**Work required:** Using the records below, write out again exactly the lines that begin at the line containing "ATOM 18 C C" and end at the line containing "ATOM 26 C C", and no other lines.

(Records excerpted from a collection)
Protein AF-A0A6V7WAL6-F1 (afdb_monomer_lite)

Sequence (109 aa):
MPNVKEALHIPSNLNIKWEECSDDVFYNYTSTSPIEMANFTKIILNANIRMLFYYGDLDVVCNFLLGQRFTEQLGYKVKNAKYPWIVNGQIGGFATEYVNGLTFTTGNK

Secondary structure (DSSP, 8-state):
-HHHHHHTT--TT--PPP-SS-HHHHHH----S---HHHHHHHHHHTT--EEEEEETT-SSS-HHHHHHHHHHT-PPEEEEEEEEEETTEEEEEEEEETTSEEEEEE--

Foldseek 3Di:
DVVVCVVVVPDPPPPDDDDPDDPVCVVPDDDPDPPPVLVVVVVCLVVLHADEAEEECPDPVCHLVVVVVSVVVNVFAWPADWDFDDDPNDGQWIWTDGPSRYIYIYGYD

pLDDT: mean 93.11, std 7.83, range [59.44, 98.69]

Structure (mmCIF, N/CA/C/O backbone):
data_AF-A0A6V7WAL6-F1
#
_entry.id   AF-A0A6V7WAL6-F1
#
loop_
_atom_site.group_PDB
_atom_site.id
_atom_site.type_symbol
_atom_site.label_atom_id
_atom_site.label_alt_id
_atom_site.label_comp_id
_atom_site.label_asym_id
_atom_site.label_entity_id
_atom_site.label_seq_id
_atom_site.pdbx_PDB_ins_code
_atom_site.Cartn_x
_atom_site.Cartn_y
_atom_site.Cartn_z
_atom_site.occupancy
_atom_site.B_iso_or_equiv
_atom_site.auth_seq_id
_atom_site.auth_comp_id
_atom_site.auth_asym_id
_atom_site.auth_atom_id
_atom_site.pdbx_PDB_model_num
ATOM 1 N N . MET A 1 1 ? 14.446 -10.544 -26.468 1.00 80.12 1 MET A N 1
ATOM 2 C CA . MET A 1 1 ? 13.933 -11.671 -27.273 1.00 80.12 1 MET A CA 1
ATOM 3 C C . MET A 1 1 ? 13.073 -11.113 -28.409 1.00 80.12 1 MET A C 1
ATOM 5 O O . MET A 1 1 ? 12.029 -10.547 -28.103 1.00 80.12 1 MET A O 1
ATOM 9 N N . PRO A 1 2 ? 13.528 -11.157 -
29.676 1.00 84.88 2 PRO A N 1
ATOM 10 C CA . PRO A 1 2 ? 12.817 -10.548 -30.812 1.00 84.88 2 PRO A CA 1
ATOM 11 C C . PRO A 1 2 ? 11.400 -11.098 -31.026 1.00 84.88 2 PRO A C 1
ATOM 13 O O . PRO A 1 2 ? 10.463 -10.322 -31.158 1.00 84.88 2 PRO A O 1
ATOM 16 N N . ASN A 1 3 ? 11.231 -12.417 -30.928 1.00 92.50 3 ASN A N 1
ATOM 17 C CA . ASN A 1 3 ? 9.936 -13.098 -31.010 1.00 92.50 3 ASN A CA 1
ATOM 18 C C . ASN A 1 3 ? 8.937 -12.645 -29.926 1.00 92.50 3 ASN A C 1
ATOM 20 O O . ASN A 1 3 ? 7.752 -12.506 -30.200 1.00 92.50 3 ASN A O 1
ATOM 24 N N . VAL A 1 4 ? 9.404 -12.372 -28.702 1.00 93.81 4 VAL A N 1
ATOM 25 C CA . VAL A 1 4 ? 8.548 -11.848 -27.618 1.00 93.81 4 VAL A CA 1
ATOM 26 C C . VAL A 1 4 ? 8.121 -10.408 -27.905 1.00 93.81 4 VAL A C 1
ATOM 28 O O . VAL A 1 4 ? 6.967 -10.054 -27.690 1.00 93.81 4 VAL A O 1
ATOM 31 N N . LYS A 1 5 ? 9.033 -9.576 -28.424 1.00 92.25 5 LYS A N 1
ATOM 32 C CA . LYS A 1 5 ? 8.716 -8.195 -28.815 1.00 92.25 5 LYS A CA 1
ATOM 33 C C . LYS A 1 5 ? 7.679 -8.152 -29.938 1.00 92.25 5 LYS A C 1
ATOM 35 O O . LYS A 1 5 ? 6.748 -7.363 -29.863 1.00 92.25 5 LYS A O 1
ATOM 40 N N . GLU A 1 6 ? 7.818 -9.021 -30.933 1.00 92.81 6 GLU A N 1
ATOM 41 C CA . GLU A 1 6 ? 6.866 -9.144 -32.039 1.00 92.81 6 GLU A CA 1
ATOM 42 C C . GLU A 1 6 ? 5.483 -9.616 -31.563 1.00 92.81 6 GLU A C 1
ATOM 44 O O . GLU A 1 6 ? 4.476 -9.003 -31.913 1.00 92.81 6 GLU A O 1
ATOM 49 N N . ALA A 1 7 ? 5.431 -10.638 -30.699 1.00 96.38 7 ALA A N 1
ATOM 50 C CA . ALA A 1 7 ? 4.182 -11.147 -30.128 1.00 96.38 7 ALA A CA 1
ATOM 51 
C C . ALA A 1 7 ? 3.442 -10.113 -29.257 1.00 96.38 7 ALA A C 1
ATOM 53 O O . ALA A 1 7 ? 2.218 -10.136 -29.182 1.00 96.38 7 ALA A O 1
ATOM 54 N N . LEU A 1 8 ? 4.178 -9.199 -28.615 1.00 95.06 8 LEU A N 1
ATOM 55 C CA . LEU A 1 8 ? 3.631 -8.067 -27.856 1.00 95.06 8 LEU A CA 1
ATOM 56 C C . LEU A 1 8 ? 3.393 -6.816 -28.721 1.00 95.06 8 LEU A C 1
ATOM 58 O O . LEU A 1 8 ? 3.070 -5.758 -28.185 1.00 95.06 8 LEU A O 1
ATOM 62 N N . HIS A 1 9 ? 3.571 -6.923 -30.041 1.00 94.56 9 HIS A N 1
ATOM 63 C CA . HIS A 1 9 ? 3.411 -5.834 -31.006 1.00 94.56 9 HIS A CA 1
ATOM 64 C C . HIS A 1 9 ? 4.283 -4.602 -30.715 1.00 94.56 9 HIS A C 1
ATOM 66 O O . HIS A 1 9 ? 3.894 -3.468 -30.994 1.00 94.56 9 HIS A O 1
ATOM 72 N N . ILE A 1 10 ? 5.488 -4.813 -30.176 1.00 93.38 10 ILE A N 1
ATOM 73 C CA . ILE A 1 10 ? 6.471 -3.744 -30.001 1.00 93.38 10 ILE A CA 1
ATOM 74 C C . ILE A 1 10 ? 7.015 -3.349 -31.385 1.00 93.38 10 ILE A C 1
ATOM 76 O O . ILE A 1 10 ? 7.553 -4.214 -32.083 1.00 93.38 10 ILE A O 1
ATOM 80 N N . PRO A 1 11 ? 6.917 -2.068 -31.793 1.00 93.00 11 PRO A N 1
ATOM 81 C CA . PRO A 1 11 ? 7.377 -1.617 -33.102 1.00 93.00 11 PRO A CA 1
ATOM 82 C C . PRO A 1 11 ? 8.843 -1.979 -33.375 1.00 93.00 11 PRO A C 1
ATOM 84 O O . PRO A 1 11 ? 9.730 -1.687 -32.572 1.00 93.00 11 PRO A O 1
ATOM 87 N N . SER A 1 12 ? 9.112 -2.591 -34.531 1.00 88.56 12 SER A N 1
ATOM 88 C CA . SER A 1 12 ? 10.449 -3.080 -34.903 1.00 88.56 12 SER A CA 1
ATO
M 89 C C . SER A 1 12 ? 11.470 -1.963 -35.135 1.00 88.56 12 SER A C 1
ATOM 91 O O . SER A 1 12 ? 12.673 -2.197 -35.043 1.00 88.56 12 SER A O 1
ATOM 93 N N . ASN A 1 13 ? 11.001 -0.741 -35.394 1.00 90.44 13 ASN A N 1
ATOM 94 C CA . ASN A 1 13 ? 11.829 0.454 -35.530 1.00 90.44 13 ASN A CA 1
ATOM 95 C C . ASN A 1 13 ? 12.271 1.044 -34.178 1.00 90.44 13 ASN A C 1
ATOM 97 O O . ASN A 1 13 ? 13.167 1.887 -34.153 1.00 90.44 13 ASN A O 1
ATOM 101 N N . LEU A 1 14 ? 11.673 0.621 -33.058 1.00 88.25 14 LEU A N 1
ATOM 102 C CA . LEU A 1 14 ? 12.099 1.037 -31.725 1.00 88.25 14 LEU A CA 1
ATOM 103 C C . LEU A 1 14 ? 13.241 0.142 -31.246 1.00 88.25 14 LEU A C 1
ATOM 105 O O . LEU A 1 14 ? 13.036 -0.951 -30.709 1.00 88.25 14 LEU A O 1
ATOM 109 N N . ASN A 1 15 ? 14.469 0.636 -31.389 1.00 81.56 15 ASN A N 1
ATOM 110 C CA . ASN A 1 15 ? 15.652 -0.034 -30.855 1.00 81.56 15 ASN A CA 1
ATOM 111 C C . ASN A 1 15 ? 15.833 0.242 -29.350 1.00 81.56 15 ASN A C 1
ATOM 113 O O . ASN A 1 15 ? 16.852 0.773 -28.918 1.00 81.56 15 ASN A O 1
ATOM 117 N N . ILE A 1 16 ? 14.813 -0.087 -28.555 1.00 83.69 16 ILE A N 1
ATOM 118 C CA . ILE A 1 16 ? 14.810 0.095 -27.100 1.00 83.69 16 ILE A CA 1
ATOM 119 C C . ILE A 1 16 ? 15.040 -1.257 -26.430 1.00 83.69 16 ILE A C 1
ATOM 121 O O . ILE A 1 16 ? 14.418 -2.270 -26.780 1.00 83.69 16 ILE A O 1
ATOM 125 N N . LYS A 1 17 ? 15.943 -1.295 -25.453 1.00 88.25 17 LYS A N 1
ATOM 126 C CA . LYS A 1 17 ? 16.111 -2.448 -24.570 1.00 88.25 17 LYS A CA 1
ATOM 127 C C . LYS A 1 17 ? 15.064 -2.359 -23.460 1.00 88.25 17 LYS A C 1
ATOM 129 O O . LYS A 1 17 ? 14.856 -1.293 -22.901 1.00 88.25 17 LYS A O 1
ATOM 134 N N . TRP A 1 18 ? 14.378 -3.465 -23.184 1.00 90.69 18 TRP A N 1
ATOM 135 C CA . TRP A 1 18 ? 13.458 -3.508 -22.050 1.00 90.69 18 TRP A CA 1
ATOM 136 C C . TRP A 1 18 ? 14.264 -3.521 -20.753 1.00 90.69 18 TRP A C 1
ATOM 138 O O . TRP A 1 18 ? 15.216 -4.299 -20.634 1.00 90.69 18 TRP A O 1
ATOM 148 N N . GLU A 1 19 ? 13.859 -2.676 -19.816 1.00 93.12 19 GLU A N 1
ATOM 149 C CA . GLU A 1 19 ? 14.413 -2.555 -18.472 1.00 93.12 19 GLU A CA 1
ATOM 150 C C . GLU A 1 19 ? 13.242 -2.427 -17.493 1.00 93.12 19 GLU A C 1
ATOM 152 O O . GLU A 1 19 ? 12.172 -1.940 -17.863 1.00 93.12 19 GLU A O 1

**Output of the exercise:**
ATOM 18 C C . ASN A 1 3 ? 8.937 -12.645 -29.926 1.00 92.50 3 ASN A C 1
ATOM 20 O O . ASN A 1 3 ? 7.752 -12.506 -30.200 1.00 92.50 3 ASN A O 1
ATOM 24 N N . VAL A 1 4 ? 9.404 -12.372 -28.702 1.00 93.81 4 VAL A N 1
ATOM 25 C CA . VAL A 1 4 ? 8.548 -11.848 -27.618 1.00 93.81 4 VAL A CA 1
ATOM 26 C C . VAL A 1 4 ? 8.121 -10.408 -27.905 1.00 93.81 4 VAL A C 1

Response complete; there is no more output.